THE TASK: Among the lines below, keep only those from the one containing "ATOM 94 C C" through the one containing "ATOM 116 C C", and reproduce them exactly.

Source records:

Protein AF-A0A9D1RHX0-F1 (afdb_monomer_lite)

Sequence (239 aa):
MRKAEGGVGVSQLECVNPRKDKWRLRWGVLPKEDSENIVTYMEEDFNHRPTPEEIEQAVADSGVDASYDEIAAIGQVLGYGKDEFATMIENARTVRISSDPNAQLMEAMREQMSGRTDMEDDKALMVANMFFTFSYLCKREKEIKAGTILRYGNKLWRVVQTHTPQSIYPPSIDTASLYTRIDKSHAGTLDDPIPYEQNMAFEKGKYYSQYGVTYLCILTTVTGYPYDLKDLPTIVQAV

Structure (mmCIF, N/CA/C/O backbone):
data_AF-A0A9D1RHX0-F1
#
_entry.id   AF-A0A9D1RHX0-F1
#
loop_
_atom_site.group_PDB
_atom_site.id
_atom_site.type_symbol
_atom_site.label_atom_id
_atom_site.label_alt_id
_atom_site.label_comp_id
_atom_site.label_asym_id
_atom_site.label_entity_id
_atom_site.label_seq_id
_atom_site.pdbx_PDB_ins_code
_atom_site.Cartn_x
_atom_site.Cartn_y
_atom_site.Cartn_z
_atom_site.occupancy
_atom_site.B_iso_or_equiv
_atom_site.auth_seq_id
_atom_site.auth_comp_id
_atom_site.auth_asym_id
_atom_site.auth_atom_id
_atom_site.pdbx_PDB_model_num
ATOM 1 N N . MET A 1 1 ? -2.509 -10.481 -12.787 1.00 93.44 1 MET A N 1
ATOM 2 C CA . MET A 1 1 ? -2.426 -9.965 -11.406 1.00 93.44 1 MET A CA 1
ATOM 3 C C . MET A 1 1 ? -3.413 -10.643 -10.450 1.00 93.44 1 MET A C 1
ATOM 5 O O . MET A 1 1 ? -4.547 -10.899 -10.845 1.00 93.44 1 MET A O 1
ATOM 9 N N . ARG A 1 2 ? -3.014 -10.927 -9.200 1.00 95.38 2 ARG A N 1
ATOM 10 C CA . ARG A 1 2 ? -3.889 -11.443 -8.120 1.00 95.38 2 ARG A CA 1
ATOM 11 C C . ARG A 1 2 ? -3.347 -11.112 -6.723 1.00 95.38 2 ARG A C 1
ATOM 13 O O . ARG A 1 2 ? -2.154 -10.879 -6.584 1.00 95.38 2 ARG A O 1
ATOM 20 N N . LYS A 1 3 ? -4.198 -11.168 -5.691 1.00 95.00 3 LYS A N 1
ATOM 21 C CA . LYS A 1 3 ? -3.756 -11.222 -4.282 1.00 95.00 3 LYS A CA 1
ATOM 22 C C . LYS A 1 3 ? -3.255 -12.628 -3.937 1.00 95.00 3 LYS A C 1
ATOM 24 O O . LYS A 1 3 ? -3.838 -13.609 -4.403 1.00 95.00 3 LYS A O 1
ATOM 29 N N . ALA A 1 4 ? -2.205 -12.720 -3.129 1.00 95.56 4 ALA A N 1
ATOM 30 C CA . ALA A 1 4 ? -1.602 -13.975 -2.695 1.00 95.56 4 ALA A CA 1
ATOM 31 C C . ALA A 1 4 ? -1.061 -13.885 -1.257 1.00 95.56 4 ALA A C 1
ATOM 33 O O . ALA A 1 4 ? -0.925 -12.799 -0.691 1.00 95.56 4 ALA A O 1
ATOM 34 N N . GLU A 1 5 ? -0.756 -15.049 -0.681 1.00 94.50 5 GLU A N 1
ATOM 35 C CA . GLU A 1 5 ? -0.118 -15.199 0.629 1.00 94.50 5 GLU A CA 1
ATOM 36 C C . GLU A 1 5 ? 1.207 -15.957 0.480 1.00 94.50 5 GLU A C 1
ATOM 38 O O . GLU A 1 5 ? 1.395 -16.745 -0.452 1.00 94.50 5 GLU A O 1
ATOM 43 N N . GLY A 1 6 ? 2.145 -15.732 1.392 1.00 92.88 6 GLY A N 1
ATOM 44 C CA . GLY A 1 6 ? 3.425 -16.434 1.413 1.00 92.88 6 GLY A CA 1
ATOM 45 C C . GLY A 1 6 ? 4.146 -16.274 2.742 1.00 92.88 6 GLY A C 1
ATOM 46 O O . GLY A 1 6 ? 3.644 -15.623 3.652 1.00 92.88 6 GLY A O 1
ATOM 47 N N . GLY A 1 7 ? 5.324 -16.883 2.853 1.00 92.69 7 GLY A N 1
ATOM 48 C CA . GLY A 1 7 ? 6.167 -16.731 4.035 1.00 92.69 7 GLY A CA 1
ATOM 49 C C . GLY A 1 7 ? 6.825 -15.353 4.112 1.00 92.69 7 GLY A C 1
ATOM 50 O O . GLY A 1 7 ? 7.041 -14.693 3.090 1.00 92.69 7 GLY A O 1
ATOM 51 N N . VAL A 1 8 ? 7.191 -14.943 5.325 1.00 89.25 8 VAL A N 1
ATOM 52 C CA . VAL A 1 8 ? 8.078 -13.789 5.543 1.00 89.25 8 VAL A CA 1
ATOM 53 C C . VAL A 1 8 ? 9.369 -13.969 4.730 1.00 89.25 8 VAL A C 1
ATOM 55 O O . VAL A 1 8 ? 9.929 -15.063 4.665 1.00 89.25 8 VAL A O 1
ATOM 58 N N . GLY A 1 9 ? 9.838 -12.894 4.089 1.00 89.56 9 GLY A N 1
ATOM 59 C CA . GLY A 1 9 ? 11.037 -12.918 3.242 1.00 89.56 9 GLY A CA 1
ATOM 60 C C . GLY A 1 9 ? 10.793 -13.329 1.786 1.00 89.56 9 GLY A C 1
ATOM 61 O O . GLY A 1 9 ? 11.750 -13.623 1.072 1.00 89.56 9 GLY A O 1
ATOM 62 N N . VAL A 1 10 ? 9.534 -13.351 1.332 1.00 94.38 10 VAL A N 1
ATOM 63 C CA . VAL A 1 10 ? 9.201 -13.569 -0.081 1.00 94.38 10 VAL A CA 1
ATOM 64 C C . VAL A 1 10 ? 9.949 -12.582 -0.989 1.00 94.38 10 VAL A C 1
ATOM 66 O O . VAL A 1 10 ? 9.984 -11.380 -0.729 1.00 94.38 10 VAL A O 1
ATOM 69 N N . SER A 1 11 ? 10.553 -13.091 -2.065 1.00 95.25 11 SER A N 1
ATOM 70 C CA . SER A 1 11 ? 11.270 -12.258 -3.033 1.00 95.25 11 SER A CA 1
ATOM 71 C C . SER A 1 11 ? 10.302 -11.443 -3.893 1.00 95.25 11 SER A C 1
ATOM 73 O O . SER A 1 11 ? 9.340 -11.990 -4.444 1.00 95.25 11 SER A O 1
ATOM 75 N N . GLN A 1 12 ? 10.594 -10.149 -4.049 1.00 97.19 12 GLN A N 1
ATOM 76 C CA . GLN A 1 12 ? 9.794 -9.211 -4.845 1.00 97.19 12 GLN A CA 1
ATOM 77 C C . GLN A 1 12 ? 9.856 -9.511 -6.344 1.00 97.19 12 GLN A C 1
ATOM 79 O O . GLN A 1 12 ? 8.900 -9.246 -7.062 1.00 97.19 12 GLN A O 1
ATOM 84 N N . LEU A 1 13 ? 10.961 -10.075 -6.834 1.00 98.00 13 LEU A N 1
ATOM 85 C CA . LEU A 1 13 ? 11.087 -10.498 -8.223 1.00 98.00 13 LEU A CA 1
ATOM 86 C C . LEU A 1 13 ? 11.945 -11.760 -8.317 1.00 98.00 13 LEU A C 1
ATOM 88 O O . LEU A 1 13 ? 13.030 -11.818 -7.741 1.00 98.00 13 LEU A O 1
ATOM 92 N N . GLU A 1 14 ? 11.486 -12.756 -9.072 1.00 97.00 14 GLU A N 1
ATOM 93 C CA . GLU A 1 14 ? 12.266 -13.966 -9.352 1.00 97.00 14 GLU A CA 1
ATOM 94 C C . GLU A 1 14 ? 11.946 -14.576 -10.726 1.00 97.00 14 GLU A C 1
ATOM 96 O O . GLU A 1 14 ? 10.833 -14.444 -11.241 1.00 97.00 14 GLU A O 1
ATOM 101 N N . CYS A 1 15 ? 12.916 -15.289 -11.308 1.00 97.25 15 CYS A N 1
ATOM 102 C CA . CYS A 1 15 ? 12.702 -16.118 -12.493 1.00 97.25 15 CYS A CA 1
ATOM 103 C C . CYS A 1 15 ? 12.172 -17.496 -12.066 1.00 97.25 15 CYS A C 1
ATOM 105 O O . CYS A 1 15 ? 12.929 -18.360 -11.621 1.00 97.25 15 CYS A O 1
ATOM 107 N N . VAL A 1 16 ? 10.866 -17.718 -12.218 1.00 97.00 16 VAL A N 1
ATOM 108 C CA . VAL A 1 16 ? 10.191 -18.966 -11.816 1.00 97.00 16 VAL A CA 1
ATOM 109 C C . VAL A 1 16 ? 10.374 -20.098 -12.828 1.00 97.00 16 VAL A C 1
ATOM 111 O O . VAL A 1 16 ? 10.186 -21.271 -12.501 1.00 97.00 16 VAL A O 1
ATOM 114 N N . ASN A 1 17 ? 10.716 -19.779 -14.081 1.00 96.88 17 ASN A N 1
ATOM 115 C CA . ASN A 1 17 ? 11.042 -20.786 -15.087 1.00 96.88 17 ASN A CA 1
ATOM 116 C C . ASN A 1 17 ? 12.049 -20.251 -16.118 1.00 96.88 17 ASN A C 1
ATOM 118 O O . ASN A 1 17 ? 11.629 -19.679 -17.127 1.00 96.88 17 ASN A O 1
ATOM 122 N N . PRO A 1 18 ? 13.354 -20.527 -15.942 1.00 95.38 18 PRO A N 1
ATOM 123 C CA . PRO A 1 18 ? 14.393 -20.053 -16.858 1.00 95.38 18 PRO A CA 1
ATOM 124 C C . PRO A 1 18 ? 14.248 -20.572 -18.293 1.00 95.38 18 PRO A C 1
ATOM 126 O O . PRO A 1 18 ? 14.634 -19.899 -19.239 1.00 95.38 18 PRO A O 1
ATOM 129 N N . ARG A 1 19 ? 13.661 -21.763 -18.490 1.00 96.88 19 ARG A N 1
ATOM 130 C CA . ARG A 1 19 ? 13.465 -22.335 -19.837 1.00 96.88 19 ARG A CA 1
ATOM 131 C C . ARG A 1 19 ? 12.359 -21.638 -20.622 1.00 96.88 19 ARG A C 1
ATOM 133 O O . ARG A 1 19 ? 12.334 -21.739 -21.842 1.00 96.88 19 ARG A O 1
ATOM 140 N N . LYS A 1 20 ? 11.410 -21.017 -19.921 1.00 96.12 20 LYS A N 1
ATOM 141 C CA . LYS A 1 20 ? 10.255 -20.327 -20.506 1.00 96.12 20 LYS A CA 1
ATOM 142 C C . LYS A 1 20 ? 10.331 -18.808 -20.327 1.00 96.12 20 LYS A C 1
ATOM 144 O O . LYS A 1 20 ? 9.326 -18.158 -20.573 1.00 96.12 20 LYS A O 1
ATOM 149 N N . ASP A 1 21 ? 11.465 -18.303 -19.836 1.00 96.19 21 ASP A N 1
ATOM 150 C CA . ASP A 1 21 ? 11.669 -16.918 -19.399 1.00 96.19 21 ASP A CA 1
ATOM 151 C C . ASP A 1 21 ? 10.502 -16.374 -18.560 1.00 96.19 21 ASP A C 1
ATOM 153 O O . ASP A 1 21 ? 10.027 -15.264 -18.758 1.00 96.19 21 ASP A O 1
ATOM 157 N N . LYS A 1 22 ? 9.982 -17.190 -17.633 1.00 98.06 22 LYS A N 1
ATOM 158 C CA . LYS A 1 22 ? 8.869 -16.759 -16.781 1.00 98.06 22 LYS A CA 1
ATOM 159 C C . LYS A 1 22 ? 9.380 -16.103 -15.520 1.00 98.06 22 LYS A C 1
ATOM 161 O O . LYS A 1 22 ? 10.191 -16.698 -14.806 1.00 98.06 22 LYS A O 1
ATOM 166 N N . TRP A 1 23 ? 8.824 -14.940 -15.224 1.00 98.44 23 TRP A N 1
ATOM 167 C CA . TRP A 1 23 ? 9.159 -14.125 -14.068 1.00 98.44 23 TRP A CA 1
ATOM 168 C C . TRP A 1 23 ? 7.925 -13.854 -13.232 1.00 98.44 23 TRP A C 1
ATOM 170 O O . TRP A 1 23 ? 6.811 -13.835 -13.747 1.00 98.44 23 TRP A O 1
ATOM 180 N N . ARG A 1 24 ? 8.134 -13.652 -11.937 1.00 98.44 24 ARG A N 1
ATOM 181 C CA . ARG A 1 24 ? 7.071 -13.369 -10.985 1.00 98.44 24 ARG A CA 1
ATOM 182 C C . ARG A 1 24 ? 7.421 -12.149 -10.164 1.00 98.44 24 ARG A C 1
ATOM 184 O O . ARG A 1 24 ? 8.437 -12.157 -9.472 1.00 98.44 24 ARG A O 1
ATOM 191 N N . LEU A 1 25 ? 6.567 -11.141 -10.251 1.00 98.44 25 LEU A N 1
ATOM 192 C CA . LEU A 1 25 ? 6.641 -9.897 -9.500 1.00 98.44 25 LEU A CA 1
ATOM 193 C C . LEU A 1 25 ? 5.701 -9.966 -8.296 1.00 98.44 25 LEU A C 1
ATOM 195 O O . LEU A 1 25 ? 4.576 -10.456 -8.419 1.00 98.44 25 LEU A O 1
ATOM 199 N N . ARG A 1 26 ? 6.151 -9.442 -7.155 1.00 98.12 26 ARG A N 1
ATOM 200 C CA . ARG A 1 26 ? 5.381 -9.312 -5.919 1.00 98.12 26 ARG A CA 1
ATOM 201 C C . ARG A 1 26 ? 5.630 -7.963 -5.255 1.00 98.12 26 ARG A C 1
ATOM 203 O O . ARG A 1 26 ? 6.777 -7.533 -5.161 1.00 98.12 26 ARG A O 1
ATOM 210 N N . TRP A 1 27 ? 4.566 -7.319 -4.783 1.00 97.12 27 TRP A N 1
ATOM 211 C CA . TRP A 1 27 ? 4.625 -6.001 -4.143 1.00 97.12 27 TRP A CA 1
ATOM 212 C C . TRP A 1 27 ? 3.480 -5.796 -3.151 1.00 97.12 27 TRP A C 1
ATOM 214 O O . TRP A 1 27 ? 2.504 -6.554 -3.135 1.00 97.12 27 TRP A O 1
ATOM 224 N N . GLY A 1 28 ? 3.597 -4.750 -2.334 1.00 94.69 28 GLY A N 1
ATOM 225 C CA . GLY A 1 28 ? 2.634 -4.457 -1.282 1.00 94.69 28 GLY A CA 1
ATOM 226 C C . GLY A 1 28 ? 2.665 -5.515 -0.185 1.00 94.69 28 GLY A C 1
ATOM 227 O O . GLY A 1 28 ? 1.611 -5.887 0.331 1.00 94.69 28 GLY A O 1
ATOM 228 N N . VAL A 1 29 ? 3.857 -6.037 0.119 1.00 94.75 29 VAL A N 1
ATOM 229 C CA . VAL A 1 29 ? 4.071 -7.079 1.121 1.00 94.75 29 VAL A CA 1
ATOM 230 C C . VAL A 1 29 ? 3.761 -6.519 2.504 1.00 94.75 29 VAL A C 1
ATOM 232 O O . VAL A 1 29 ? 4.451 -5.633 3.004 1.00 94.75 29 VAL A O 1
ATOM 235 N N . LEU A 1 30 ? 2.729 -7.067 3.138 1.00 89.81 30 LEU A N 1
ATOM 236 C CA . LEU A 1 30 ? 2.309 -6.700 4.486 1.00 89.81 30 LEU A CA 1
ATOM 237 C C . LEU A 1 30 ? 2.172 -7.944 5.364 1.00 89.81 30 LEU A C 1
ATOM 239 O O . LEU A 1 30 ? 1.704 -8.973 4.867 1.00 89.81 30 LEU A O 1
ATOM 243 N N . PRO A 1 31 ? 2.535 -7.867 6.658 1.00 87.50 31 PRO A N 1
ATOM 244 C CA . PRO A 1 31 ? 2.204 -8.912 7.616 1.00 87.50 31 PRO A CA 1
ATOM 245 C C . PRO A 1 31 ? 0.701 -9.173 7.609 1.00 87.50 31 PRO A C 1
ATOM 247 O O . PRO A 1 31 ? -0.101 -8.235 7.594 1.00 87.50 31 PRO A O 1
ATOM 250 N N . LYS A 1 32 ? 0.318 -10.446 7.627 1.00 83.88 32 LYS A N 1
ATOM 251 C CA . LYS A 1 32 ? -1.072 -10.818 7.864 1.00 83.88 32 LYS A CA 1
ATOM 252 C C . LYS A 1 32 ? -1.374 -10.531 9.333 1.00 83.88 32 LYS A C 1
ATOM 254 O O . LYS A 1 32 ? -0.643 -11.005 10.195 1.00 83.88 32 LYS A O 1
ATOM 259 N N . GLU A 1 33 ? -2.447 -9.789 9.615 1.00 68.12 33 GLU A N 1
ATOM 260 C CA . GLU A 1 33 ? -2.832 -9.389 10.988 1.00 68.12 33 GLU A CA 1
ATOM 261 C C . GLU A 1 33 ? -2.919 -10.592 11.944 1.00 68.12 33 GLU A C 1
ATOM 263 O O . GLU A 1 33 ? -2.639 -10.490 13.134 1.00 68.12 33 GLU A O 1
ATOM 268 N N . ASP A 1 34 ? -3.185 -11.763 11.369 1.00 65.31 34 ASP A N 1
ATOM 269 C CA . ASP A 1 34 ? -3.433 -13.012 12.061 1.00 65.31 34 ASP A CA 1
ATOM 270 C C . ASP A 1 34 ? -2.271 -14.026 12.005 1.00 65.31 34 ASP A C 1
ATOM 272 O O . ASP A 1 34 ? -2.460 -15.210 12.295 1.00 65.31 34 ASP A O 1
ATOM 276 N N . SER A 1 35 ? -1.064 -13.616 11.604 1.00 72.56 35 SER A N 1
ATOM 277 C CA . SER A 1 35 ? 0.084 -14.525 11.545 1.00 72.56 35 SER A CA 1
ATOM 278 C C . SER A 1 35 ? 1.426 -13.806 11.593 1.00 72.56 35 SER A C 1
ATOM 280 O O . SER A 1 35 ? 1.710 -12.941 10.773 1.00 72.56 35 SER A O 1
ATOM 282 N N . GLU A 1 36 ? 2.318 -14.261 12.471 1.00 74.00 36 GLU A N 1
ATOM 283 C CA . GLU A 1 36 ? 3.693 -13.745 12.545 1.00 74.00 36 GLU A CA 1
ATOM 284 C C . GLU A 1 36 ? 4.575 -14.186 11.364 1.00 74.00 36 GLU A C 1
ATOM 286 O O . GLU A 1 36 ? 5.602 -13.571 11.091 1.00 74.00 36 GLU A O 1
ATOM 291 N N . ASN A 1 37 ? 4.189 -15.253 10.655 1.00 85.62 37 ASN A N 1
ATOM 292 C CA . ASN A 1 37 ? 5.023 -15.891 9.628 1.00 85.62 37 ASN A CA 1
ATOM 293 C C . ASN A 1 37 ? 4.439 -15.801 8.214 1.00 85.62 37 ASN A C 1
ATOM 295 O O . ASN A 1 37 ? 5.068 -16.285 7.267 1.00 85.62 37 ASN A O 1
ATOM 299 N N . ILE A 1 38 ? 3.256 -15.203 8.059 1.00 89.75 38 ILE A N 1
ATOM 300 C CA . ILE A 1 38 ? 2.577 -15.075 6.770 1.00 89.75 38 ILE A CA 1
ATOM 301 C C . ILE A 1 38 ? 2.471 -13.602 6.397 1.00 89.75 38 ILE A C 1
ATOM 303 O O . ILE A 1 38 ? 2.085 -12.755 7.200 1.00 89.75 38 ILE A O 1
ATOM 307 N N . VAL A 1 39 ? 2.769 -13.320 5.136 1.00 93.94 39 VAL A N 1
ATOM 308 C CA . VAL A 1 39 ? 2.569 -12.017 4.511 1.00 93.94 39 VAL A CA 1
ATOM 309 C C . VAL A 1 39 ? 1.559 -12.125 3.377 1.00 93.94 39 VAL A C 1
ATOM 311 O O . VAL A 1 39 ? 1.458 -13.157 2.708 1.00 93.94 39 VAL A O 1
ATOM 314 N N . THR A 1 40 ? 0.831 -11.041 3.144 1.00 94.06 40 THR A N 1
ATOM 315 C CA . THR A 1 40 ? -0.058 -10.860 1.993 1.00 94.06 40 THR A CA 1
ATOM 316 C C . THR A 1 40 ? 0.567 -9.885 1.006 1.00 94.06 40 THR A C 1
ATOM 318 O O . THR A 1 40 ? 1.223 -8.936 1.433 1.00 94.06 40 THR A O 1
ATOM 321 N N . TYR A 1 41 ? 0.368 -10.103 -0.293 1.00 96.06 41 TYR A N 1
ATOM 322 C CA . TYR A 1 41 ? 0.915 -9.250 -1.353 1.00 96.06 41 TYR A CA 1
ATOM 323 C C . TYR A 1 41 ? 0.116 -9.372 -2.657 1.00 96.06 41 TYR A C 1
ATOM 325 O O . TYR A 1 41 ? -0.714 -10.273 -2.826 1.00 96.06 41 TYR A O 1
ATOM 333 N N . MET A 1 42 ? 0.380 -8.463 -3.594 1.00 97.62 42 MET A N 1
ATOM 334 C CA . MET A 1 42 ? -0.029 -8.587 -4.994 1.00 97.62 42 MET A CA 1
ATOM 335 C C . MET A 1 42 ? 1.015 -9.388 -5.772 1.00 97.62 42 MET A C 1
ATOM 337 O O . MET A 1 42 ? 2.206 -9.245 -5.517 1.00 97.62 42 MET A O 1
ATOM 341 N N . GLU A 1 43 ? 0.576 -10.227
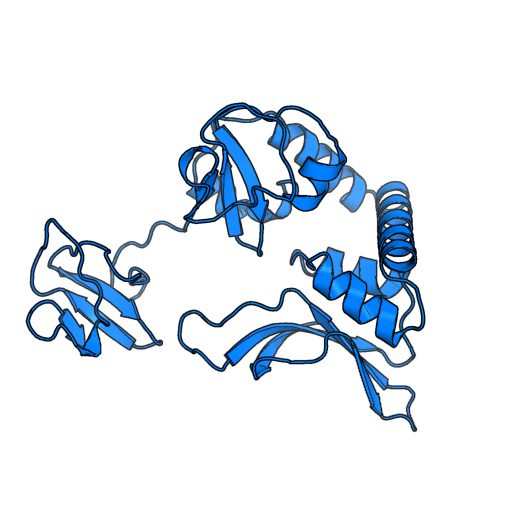 -6.711 1.00 97.62 43 GLU A N 1
ATOM 342 C CA . GLU A 1 43 ? 1.433 -11.068 -7.552 1.00 97.62 43 GLU A CA 1
ATOM 343 C C . GLU A 1 43 ? 1.026 -10.998 -9.032 1.00 97.62 43 GLU A C 1
ATOM 345 O O . GLU A 1 43 ? -0.162 -11.059 -9.384 1.00 97.62 43 GLU A O 1
ATOM 350 N N . GLU A 1 44 ? 2.026 -10.940 -9.909 1.00 98.19 44 GLU A N 1
ATOM 351 C CA . GLU A 1 44 ? 1.870 -10.968 -11.363 1.00 98.19 44 GLU A CA 1
ATOM 352 C C . GLU A 1 44 ? 2.962 -11.820 -12.019 1.00 98.19 44 GLU A C 1
ATOM 354 O O . GLU A 1 44 ? 4.138 -11.717 -11.670 1.00 98.19 44 GLU A O 1
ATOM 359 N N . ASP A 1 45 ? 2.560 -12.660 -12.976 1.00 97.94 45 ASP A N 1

EXERCISE RESPONSE:
ATOM 94 C C . GLU A 1 14 ? 11.946 -14.576 -10.726 1.00 97.00 14 GLU A C 1
ATOM 96 O O . GLU A 1 14 ? 10.833 -14.444 -11.241 1.00 97.00 14 GLU A O 1
ATOM 101 N N . CYS A 1 15 ? 12.916 -15.289 -11.308 1.00 97.25 15 CYS A N 1
ATOM 102 C CA . CYS A 1 15 ? 12.702 -16.118 -12.493 1.00 97.25 15 CYS A CA 1
ATOM 103 C C . CYS A 1 15 ? 12.172 -17.496 -12.066 1.00 97.25 15 CYS A C 1
ATOM 105 O O . CYS A 1 15 ? 12.929 -18.360 -11.621 1.00 97.25 15 CYS A O 1
ATOM 107 N N . VAL A 1 16 ? 10.866 -17.718 -12.218 1.00 97.00 16 VAL A N 1
ATOM 108 C CA . VAL A 1 16 ? 10.191 -18.966 -11.816 1.00 97.00 16 VAL A CA 1
ATOM 109 C C . VAL A 1 16 ? 10.374 -20.098 -12.828 1.00 97.00 16 VAL A C 1
ATOM 111 O O . VAL A 1 16 ? 10.186 -21.271 -12.501 1.00 97.00 16 VAL A O 1
ATOM 114 N N . ASN A 1 17 ? 10.716 -19.779 -14.081 1.00 96.88 17 ASN A N 1
ATOM 115 C CA . ASN A 1 17 ? 11.042 -20.786 -15.087 1.00 96.88 17 ASN A CA 1
ATOM 116 C C . ASN A 1 17 ? 12.049 -20.251 -16.118 1.00 96.88 17 ASN A C 1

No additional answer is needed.